WHAT TO DO: Please set down exactly the lines of the listing below from the line containing "ATOM 273 N N" through the line containing "ATOM 291 N N", both lines included, leaving out all other lines.

THE DATA:
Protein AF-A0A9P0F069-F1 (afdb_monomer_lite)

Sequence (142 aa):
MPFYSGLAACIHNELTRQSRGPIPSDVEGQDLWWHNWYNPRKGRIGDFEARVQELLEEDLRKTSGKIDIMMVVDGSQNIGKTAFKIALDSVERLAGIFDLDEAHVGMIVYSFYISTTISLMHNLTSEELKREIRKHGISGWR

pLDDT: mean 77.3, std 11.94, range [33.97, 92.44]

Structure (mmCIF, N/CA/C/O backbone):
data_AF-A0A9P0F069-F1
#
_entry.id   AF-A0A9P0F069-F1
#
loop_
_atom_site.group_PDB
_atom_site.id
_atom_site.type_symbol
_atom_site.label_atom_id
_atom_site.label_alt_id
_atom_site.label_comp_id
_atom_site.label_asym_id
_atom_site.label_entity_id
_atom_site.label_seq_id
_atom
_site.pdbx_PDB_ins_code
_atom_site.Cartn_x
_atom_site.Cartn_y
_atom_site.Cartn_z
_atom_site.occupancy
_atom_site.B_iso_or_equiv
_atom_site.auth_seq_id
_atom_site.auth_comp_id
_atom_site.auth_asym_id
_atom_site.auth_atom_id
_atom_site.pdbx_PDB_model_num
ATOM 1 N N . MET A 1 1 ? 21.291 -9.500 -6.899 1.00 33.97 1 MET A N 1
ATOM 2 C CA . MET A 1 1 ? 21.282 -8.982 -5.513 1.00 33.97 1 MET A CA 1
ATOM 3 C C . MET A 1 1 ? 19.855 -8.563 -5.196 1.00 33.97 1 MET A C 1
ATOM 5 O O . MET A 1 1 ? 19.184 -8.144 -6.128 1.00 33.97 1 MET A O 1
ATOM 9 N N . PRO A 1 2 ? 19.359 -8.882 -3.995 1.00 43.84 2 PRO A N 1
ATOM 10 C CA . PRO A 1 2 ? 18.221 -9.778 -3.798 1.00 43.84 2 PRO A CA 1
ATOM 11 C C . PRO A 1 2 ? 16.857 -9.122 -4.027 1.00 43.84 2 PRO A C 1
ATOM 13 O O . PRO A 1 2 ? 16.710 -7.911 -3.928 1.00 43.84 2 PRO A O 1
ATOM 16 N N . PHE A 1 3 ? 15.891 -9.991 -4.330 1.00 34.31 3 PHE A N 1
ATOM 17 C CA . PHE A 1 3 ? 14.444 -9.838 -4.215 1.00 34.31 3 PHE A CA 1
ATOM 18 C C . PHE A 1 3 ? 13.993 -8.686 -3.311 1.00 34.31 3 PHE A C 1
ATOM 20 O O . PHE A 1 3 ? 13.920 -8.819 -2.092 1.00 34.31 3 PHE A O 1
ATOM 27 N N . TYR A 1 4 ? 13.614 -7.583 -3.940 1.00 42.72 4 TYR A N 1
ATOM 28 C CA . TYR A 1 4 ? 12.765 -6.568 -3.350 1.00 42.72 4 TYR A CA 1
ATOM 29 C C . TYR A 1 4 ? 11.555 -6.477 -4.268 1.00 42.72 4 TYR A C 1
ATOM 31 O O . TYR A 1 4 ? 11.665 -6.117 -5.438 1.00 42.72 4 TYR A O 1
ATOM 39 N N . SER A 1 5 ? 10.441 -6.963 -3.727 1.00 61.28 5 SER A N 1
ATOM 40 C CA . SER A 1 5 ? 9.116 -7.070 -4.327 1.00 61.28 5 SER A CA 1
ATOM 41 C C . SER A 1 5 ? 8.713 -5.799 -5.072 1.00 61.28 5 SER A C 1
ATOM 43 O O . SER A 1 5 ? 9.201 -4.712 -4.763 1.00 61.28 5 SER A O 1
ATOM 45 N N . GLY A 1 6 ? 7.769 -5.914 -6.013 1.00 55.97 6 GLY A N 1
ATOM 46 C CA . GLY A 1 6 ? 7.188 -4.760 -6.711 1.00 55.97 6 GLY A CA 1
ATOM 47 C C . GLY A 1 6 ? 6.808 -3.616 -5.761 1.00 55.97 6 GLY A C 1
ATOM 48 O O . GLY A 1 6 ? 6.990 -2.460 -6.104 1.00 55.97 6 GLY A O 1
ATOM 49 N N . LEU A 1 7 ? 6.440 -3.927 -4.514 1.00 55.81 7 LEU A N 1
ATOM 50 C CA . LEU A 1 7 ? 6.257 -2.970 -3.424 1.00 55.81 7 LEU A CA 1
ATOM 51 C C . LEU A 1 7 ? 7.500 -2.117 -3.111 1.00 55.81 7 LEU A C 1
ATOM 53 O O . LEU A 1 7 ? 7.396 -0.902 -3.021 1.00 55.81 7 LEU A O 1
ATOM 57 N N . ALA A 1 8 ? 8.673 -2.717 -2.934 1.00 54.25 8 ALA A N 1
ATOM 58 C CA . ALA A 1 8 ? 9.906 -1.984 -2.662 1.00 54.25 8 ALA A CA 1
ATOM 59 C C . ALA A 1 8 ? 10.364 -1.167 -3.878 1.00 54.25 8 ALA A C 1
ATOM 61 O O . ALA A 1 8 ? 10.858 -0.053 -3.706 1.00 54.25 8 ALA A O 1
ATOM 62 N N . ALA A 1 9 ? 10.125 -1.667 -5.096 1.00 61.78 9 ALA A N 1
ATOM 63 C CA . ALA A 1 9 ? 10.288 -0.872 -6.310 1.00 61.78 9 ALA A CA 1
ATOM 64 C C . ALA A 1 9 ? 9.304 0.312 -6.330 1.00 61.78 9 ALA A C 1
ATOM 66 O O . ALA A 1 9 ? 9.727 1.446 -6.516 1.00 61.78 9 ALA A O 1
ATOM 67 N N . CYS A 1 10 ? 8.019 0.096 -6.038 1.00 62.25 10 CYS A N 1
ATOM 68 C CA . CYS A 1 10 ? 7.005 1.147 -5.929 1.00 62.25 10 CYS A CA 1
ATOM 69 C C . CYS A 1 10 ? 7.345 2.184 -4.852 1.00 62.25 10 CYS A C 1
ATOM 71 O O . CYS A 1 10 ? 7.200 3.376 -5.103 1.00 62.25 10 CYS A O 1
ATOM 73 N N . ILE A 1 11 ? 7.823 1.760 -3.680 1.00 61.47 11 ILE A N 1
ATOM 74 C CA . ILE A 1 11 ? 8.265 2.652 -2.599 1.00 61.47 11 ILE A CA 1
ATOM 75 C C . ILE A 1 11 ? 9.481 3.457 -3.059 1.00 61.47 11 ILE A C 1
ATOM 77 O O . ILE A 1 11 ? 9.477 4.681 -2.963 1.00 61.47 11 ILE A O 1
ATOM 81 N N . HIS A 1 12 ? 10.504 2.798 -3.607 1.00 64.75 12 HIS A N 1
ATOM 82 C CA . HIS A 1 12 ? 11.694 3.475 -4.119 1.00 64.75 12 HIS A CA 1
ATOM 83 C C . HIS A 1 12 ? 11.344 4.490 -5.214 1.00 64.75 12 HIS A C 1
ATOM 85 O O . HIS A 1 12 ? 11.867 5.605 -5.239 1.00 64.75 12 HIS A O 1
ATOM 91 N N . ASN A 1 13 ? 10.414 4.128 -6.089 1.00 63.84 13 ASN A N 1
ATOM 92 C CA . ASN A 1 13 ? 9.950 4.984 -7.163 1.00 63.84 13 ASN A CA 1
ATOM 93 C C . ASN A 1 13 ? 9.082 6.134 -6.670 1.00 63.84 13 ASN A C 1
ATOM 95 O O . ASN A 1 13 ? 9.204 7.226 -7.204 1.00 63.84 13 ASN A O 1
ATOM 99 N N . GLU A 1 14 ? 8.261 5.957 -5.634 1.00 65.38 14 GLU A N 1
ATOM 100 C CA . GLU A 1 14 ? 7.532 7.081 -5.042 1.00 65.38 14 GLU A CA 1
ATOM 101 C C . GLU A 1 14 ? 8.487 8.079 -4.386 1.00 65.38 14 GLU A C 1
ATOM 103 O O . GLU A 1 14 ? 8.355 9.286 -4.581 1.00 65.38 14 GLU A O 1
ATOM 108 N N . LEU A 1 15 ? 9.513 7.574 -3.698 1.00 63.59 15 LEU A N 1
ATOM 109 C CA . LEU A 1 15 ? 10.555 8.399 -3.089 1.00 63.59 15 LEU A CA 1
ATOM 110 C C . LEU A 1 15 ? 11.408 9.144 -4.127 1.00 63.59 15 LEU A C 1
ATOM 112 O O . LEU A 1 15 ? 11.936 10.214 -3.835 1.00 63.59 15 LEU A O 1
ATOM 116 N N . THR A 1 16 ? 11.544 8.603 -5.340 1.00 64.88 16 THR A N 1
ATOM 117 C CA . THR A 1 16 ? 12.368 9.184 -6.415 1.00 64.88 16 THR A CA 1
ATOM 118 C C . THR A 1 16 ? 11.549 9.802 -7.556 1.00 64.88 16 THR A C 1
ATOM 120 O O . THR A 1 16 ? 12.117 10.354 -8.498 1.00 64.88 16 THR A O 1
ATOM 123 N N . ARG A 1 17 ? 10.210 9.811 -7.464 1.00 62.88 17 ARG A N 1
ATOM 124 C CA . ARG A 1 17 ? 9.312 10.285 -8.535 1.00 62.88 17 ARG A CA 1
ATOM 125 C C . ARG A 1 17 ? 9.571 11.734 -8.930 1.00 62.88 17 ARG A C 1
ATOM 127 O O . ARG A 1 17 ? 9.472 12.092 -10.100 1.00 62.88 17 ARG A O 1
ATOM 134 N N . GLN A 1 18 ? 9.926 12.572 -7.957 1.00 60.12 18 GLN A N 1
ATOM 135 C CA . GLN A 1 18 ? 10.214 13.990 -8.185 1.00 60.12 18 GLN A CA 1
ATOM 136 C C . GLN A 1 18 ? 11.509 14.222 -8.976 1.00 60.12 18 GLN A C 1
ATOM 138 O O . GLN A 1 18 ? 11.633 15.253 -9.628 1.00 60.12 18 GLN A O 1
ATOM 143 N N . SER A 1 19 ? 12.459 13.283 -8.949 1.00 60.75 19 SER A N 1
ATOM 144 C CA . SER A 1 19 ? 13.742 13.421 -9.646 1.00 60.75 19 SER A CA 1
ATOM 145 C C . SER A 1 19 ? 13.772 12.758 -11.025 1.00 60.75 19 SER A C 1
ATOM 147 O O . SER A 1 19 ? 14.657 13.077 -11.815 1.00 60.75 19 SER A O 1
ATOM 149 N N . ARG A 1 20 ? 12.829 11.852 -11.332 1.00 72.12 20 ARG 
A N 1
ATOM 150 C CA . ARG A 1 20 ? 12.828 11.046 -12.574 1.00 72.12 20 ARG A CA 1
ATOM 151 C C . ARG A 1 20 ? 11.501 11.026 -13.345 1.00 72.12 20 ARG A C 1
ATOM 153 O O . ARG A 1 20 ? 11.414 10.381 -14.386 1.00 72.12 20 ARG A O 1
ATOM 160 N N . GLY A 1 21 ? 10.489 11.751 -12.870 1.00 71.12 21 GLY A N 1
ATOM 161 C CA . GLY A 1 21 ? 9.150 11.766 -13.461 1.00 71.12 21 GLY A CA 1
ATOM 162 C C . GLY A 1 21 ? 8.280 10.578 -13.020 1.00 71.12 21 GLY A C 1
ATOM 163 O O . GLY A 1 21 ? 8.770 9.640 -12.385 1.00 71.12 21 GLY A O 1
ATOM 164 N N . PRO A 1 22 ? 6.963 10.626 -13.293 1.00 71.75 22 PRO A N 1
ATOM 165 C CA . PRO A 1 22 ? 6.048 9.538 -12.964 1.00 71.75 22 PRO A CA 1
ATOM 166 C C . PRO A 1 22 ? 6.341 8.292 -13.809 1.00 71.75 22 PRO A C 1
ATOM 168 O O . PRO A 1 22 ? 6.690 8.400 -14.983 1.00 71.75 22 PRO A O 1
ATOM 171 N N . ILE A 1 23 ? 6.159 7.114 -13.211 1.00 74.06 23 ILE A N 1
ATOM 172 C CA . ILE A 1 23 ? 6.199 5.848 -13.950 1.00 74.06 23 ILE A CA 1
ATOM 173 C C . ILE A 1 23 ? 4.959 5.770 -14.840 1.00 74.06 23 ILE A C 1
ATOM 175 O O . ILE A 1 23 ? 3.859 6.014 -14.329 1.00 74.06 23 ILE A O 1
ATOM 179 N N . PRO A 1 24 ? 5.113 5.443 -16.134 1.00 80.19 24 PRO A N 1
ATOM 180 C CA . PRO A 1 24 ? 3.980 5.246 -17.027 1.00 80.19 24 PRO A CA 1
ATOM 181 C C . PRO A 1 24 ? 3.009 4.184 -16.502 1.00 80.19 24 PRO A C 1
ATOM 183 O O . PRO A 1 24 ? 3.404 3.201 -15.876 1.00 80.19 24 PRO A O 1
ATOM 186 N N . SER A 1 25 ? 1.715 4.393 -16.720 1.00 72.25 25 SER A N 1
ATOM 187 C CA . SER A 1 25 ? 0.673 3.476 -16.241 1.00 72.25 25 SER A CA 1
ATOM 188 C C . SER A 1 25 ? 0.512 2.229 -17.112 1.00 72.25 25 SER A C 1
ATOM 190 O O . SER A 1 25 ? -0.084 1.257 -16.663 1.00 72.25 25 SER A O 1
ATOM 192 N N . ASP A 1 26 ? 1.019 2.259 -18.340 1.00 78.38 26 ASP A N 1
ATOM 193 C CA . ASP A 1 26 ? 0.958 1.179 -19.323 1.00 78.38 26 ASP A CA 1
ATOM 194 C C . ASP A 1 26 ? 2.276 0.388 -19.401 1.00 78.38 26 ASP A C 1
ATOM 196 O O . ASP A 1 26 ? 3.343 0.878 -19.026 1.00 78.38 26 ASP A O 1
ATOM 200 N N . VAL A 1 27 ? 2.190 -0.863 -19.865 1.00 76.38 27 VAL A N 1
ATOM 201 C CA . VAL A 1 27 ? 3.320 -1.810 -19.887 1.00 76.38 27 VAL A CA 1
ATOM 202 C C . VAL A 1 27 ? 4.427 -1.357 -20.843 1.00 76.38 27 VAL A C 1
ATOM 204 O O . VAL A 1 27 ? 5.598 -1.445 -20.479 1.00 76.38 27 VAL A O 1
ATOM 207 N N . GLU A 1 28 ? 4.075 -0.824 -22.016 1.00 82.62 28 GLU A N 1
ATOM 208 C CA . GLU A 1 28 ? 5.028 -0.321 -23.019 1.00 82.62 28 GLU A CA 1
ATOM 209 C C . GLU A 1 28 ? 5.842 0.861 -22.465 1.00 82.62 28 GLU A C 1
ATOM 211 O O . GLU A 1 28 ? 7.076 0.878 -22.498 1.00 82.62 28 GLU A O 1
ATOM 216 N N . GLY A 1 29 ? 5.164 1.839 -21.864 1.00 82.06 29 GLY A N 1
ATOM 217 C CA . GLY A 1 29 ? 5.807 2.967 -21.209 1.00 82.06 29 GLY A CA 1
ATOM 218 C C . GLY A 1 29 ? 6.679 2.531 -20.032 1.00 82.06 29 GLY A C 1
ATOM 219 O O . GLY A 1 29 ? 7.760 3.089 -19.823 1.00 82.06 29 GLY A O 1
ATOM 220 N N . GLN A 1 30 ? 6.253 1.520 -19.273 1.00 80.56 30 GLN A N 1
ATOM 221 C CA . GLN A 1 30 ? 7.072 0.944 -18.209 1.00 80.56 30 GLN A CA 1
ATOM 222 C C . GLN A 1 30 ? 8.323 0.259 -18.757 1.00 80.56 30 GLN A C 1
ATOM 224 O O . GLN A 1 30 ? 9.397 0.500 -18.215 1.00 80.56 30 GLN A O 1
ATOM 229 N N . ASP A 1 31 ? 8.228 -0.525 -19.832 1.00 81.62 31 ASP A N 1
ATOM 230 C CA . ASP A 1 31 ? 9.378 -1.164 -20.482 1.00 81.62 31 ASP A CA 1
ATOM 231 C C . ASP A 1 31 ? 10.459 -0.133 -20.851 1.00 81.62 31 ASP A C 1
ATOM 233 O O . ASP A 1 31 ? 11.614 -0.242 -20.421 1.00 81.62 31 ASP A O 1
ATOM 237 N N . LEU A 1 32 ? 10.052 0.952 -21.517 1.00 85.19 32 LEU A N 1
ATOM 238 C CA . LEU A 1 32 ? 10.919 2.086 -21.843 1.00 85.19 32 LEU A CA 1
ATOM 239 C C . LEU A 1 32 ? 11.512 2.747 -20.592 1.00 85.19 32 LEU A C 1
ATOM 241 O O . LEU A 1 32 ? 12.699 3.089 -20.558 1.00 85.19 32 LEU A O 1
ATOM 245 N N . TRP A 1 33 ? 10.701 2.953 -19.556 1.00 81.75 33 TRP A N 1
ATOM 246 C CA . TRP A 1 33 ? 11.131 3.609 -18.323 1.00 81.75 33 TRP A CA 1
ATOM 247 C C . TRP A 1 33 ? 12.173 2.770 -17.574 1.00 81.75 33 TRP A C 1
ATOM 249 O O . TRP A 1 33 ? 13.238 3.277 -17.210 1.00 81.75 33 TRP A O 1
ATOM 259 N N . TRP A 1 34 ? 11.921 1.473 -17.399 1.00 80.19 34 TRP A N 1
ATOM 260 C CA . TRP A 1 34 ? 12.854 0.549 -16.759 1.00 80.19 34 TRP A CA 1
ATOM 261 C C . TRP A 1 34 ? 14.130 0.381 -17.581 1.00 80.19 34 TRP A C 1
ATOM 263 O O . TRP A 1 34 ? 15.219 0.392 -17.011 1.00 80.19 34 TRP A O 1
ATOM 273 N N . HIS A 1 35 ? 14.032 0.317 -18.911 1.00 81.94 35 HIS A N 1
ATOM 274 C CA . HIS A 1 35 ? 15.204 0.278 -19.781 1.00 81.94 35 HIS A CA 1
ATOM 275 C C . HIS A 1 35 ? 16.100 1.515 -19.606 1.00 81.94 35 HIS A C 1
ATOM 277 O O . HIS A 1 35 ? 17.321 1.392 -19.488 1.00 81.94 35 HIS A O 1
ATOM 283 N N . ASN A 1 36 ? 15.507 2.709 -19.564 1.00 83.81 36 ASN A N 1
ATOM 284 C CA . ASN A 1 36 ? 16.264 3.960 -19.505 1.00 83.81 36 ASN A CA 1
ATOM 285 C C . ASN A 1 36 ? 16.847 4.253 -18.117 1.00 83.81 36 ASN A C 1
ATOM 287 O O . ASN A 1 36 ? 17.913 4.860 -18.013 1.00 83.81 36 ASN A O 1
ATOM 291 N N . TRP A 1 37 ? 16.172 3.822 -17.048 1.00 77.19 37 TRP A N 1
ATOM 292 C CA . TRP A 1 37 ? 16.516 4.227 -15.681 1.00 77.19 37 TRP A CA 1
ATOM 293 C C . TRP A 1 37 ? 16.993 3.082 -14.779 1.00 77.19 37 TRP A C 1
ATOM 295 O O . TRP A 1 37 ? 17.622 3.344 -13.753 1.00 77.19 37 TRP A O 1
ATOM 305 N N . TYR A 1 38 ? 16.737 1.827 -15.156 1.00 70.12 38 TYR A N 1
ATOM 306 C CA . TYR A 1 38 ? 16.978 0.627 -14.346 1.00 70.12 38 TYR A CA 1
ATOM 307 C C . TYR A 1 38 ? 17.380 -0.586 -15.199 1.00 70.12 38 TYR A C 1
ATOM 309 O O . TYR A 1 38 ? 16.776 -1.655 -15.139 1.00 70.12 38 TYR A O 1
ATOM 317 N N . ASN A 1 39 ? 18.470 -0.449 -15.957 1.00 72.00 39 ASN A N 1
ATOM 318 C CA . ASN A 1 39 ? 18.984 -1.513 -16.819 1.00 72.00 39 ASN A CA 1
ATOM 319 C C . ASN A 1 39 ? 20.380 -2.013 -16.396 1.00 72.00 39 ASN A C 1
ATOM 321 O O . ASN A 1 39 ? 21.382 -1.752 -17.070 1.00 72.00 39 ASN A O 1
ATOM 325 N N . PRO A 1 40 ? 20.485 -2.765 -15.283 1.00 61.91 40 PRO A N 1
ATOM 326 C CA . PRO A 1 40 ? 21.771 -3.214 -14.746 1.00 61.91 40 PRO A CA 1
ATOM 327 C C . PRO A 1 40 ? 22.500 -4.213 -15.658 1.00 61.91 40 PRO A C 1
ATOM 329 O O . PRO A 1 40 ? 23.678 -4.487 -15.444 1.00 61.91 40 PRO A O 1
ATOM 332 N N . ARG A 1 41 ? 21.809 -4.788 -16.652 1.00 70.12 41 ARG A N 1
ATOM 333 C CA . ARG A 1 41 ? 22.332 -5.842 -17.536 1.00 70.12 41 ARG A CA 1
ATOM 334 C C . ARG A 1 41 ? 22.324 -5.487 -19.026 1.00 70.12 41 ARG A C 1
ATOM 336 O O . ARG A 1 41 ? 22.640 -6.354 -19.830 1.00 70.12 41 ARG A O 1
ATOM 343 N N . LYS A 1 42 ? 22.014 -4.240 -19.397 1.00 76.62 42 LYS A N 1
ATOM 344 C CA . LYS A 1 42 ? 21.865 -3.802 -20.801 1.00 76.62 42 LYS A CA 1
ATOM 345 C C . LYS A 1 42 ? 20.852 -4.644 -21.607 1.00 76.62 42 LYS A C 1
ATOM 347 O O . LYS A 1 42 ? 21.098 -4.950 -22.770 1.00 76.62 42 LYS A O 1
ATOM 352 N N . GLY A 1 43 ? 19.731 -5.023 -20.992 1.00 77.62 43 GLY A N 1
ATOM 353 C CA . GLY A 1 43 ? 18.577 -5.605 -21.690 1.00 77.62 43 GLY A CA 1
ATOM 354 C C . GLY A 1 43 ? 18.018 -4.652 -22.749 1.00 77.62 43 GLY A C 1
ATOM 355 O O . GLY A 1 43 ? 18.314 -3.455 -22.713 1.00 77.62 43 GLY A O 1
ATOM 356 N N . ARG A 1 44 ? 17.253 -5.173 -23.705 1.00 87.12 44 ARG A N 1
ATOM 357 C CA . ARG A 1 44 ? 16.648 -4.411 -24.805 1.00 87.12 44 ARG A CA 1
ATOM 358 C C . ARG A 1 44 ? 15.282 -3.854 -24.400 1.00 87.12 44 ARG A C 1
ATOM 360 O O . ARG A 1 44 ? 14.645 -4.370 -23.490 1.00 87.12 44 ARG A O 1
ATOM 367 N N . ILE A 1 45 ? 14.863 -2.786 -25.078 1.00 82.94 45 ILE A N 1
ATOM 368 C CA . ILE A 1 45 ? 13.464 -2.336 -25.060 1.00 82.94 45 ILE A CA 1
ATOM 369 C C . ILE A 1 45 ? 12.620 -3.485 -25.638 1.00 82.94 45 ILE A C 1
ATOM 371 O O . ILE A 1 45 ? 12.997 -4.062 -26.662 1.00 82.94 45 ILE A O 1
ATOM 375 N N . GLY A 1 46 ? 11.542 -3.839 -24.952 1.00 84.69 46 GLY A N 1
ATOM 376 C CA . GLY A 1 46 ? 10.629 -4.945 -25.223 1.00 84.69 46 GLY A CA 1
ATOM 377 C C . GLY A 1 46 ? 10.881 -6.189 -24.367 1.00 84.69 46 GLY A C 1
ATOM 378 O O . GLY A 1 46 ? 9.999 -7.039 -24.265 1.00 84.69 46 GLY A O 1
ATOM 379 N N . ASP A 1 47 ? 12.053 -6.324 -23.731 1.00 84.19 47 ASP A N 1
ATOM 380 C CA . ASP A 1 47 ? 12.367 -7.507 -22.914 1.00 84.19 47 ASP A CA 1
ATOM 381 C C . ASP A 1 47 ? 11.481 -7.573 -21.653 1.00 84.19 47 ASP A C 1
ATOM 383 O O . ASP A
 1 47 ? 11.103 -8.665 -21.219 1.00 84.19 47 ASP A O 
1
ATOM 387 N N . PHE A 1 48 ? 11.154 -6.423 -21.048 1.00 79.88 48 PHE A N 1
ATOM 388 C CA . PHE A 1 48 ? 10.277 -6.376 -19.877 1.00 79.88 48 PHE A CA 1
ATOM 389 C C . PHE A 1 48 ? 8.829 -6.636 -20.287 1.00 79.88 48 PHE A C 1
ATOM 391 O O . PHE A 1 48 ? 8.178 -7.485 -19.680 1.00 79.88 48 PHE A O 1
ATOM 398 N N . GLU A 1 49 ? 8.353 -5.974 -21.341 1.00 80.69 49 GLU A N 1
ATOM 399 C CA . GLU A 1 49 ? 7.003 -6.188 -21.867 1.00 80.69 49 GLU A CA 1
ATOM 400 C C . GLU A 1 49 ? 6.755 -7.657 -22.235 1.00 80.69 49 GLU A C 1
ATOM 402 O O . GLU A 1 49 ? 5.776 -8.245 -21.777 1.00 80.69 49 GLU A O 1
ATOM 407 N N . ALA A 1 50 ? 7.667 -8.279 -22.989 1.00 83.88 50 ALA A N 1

EXERCISE SOLUTION:
ATOM 273 N N . HIS A 1 35 ? 14.032 0.317 -18.911 1.00 81.94 35 HIS A N 1
ATOM 274 C CA . HIS A 1 35 ? 15.204 0.278 -19.781 1.00 81.94 35 HIS A CA 1
ATOM 275 C C . HIS A 1 35 ? 16.100 1.515 -19.606 1.00 81.94 35 HIS A C 1
ATOM 277 O O . HIS A 1 35 ? 17.321 1.392 -19.488 1.00 81.94 35 HIS A O 1
ATOM 283 N N . ASN A 1 36 ? 15.507 2.709 -19.564 1.00 83.81 36 ASN A N 1
ATOM 284 C CA . ASN A 1 36 ? 16.264 3.960 -19.505 1.00 83.81 36 ASN A CA 1
ATOM 285 C C . ASN A 1 36 ? 16.847 4.253 -18.117 1.00 83.81 36 ASN A C 1
ATOM 287 O O . ASN A 1 36 ? 17.913 4.860 -18.013 1.00 83.81 36 ASN A O 1
ATOM 291 N N . TRP A 1 37 ? 16.172 3.822 -17.048 1.00 77.19 37 TRP A N 1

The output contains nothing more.